# Problem requirements
Below are the entries; give again exactly the lines from the one mentioning "ATOM 65 C CA" through the one mentioning "ATOM 70 N N", inclusive.

BEGIN Extracted material

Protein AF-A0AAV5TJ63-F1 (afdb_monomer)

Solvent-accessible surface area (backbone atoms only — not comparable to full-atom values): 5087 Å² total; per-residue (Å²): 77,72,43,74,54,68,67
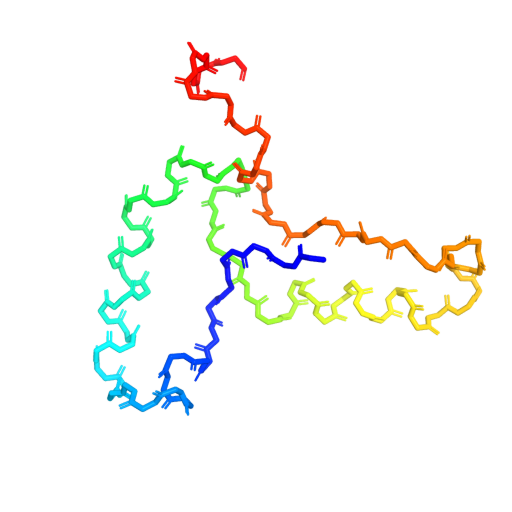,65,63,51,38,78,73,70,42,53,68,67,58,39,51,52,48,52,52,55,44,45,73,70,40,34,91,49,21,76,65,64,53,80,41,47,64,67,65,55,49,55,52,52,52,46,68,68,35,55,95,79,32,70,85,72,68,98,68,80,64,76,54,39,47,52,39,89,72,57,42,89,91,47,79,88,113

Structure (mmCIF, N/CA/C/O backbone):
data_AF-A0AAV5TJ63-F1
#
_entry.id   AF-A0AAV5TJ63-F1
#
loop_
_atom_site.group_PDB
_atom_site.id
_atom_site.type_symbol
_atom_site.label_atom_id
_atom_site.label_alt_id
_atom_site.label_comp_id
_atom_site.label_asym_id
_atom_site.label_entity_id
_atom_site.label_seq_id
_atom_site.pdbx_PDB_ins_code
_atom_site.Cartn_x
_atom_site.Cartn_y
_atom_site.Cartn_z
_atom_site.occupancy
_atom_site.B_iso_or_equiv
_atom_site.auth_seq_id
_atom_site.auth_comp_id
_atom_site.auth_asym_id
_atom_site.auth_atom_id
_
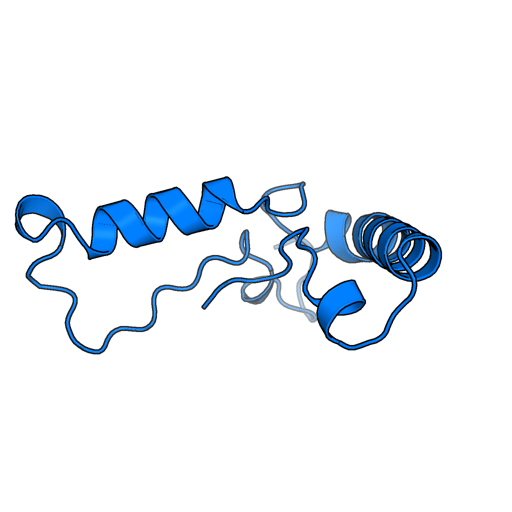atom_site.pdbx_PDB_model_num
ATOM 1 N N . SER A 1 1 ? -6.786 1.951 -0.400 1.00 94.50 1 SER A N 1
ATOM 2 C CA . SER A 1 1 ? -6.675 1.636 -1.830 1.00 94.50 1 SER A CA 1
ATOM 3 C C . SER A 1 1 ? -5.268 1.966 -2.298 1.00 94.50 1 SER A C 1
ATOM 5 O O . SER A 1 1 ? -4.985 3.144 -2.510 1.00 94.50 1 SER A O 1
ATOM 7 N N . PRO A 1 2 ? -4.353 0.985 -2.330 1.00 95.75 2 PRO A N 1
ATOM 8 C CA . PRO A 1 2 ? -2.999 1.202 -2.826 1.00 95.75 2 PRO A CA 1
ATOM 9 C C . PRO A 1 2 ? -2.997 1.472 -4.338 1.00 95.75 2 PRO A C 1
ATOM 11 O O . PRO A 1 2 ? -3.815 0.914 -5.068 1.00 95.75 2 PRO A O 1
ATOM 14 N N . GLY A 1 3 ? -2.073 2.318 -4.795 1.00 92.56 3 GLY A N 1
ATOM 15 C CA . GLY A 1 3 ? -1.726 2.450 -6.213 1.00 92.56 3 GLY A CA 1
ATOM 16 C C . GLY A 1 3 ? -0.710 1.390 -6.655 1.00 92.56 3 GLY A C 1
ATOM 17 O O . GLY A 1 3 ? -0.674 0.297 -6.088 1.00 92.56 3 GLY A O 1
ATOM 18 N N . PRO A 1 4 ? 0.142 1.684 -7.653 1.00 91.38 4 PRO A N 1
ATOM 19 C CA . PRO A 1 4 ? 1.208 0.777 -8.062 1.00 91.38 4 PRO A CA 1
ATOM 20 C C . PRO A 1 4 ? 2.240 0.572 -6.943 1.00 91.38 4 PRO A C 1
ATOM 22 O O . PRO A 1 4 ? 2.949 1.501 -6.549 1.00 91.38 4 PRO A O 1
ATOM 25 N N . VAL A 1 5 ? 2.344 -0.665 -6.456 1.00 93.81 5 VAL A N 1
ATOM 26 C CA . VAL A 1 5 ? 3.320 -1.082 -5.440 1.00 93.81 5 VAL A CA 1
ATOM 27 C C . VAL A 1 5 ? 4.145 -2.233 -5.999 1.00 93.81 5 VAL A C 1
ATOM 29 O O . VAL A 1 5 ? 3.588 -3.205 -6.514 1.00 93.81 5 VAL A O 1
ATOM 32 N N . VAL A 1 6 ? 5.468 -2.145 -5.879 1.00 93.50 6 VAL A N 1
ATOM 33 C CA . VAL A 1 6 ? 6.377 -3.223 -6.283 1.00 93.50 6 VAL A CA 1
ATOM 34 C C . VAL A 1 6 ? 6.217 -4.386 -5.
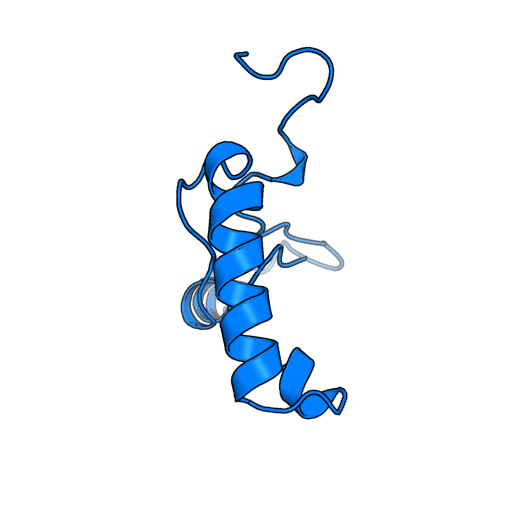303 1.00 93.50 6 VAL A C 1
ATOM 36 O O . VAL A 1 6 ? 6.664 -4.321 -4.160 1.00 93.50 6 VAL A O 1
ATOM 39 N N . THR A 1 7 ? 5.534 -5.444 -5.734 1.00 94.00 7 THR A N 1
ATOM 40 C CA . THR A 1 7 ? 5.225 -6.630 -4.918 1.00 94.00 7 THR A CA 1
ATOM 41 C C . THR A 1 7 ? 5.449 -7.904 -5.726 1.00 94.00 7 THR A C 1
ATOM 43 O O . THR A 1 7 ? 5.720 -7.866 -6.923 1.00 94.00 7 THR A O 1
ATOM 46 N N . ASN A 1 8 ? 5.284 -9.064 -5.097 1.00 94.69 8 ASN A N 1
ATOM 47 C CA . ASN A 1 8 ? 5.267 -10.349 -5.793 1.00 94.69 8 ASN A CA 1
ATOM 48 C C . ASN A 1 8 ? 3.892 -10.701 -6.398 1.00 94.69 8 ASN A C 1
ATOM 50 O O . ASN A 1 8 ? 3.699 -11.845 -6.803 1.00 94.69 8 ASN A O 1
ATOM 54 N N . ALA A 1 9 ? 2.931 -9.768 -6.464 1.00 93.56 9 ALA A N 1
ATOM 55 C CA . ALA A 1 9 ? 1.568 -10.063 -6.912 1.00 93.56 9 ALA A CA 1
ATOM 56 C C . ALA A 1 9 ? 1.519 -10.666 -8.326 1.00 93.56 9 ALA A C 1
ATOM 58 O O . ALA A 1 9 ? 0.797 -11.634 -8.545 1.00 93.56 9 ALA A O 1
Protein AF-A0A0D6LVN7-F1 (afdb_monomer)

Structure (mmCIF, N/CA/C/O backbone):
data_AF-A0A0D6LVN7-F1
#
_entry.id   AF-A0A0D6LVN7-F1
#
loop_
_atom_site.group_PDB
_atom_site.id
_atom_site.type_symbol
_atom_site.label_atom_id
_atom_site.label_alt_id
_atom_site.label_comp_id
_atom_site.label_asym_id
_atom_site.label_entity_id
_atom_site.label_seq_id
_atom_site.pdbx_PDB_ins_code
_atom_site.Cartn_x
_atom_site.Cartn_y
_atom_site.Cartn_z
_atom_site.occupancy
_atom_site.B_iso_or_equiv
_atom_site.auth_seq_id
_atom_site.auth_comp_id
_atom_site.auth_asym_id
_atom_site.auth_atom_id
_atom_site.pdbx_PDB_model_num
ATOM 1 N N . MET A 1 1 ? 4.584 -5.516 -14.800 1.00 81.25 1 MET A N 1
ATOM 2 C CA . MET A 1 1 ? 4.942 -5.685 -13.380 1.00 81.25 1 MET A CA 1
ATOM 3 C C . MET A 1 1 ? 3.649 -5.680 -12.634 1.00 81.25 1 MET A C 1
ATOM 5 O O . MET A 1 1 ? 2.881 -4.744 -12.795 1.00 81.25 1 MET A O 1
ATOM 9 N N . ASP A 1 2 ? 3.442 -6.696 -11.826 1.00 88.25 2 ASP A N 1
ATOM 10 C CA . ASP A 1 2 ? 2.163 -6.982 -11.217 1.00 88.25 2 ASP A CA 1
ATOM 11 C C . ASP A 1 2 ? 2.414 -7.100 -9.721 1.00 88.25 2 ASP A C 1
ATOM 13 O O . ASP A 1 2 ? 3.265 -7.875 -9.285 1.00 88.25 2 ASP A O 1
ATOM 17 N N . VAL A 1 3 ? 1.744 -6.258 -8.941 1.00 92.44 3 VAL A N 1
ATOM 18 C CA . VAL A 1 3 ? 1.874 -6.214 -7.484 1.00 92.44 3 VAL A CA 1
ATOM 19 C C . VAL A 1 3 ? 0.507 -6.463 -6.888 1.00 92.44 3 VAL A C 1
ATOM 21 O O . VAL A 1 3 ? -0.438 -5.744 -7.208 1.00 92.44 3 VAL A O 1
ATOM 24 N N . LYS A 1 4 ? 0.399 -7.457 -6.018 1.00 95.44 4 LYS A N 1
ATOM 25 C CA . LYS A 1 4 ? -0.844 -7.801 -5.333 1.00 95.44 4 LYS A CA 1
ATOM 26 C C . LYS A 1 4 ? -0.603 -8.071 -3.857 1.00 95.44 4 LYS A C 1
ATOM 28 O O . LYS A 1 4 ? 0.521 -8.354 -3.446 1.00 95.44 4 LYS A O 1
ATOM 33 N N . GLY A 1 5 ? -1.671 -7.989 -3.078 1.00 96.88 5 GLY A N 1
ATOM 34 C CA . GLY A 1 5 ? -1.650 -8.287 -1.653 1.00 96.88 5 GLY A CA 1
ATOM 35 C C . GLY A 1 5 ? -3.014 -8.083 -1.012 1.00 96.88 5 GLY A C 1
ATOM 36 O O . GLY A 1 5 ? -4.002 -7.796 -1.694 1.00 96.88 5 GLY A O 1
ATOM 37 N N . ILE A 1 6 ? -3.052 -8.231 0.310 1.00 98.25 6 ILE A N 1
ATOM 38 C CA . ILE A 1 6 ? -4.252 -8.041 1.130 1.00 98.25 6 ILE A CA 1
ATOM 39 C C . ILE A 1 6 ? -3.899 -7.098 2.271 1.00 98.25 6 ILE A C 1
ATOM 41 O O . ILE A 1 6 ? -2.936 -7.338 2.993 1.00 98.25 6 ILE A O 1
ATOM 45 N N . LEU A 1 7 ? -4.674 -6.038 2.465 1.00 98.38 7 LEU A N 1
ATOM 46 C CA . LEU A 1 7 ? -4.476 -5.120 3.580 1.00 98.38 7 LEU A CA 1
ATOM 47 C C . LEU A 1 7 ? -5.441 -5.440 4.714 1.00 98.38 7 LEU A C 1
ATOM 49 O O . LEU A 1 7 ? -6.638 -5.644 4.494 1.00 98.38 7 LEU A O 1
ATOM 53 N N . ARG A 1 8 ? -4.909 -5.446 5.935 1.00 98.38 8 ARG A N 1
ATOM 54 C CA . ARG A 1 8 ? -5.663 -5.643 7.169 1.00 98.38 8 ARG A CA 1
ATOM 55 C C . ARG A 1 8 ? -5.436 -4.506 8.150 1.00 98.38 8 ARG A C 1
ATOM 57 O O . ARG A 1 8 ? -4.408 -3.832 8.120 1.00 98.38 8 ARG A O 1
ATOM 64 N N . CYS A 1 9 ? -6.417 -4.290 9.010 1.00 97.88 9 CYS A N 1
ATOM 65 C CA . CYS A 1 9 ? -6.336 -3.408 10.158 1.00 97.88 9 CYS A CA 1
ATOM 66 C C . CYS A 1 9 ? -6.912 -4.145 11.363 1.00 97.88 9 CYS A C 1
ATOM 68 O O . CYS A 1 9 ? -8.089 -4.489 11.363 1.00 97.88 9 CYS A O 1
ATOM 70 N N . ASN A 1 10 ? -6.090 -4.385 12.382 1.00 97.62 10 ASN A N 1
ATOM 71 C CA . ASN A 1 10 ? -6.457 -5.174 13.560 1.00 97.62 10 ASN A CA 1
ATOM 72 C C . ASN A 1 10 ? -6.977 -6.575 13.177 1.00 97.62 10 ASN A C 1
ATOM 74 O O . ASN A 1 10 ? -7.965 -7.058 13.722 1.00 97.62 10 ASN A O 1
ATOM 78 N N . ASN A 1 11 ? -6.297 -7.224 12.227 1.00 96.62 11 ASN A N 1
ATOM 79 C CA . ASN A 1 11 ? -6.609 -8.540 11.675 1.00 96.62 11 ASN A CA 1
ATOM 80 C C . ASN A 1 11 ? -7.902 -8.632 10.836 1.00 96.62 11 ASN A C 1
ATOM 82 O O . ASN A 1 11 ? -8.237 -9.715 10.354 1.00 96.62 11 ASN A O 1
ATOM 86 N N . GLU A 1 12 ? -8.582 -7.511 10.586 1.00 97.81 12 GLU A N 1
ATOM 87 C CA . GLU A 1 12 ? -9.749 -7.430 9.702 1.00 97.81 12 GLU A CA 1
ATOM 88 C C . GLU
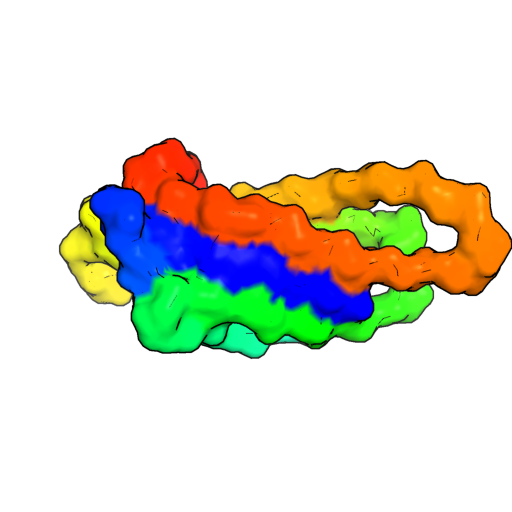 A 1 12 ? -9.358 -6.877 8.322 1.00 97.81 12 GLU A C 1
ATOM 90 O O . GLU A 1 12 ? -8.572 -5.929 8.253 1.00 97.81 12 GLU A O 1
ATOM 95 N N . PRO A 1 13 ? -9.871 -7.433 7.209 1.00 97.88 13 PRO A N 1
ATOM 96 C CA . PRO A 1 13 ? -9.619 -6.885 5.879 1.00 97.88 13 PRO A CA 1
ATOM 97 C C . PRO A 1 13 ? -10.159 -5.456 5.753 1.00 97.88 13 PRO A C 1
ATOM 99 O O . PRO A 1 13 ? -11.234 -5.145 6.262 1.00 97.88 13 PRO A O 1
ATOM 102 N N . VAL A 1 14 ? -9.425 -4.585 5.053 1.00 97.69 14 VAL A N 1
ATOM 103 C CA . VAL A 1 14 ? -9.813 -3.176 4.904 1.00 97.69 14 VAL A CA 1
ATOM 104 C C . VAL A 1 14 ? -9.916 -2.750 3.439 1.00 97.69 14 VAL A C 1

END Extracted material

# Result
ATOM 65 C CA . CYS A 1 9 ? -6.336 -3.408 10.158 1.00 97.88 9 CYS A CA 1
ATOM 66 C C . CYS A 1 9 ? -6.912 -4.145 11.363 1.00 97.88 9 CYS A C 1
ATOM 68 O O . CYS A 1 9 ? -8.089 -4.489 11.363 1.00 97.88 9 CYS A O 1
ATOM 70 N N . ASN A 1 10 ? -6.090 -4.385 12.382 1.00 97.62 10 ASN A N 1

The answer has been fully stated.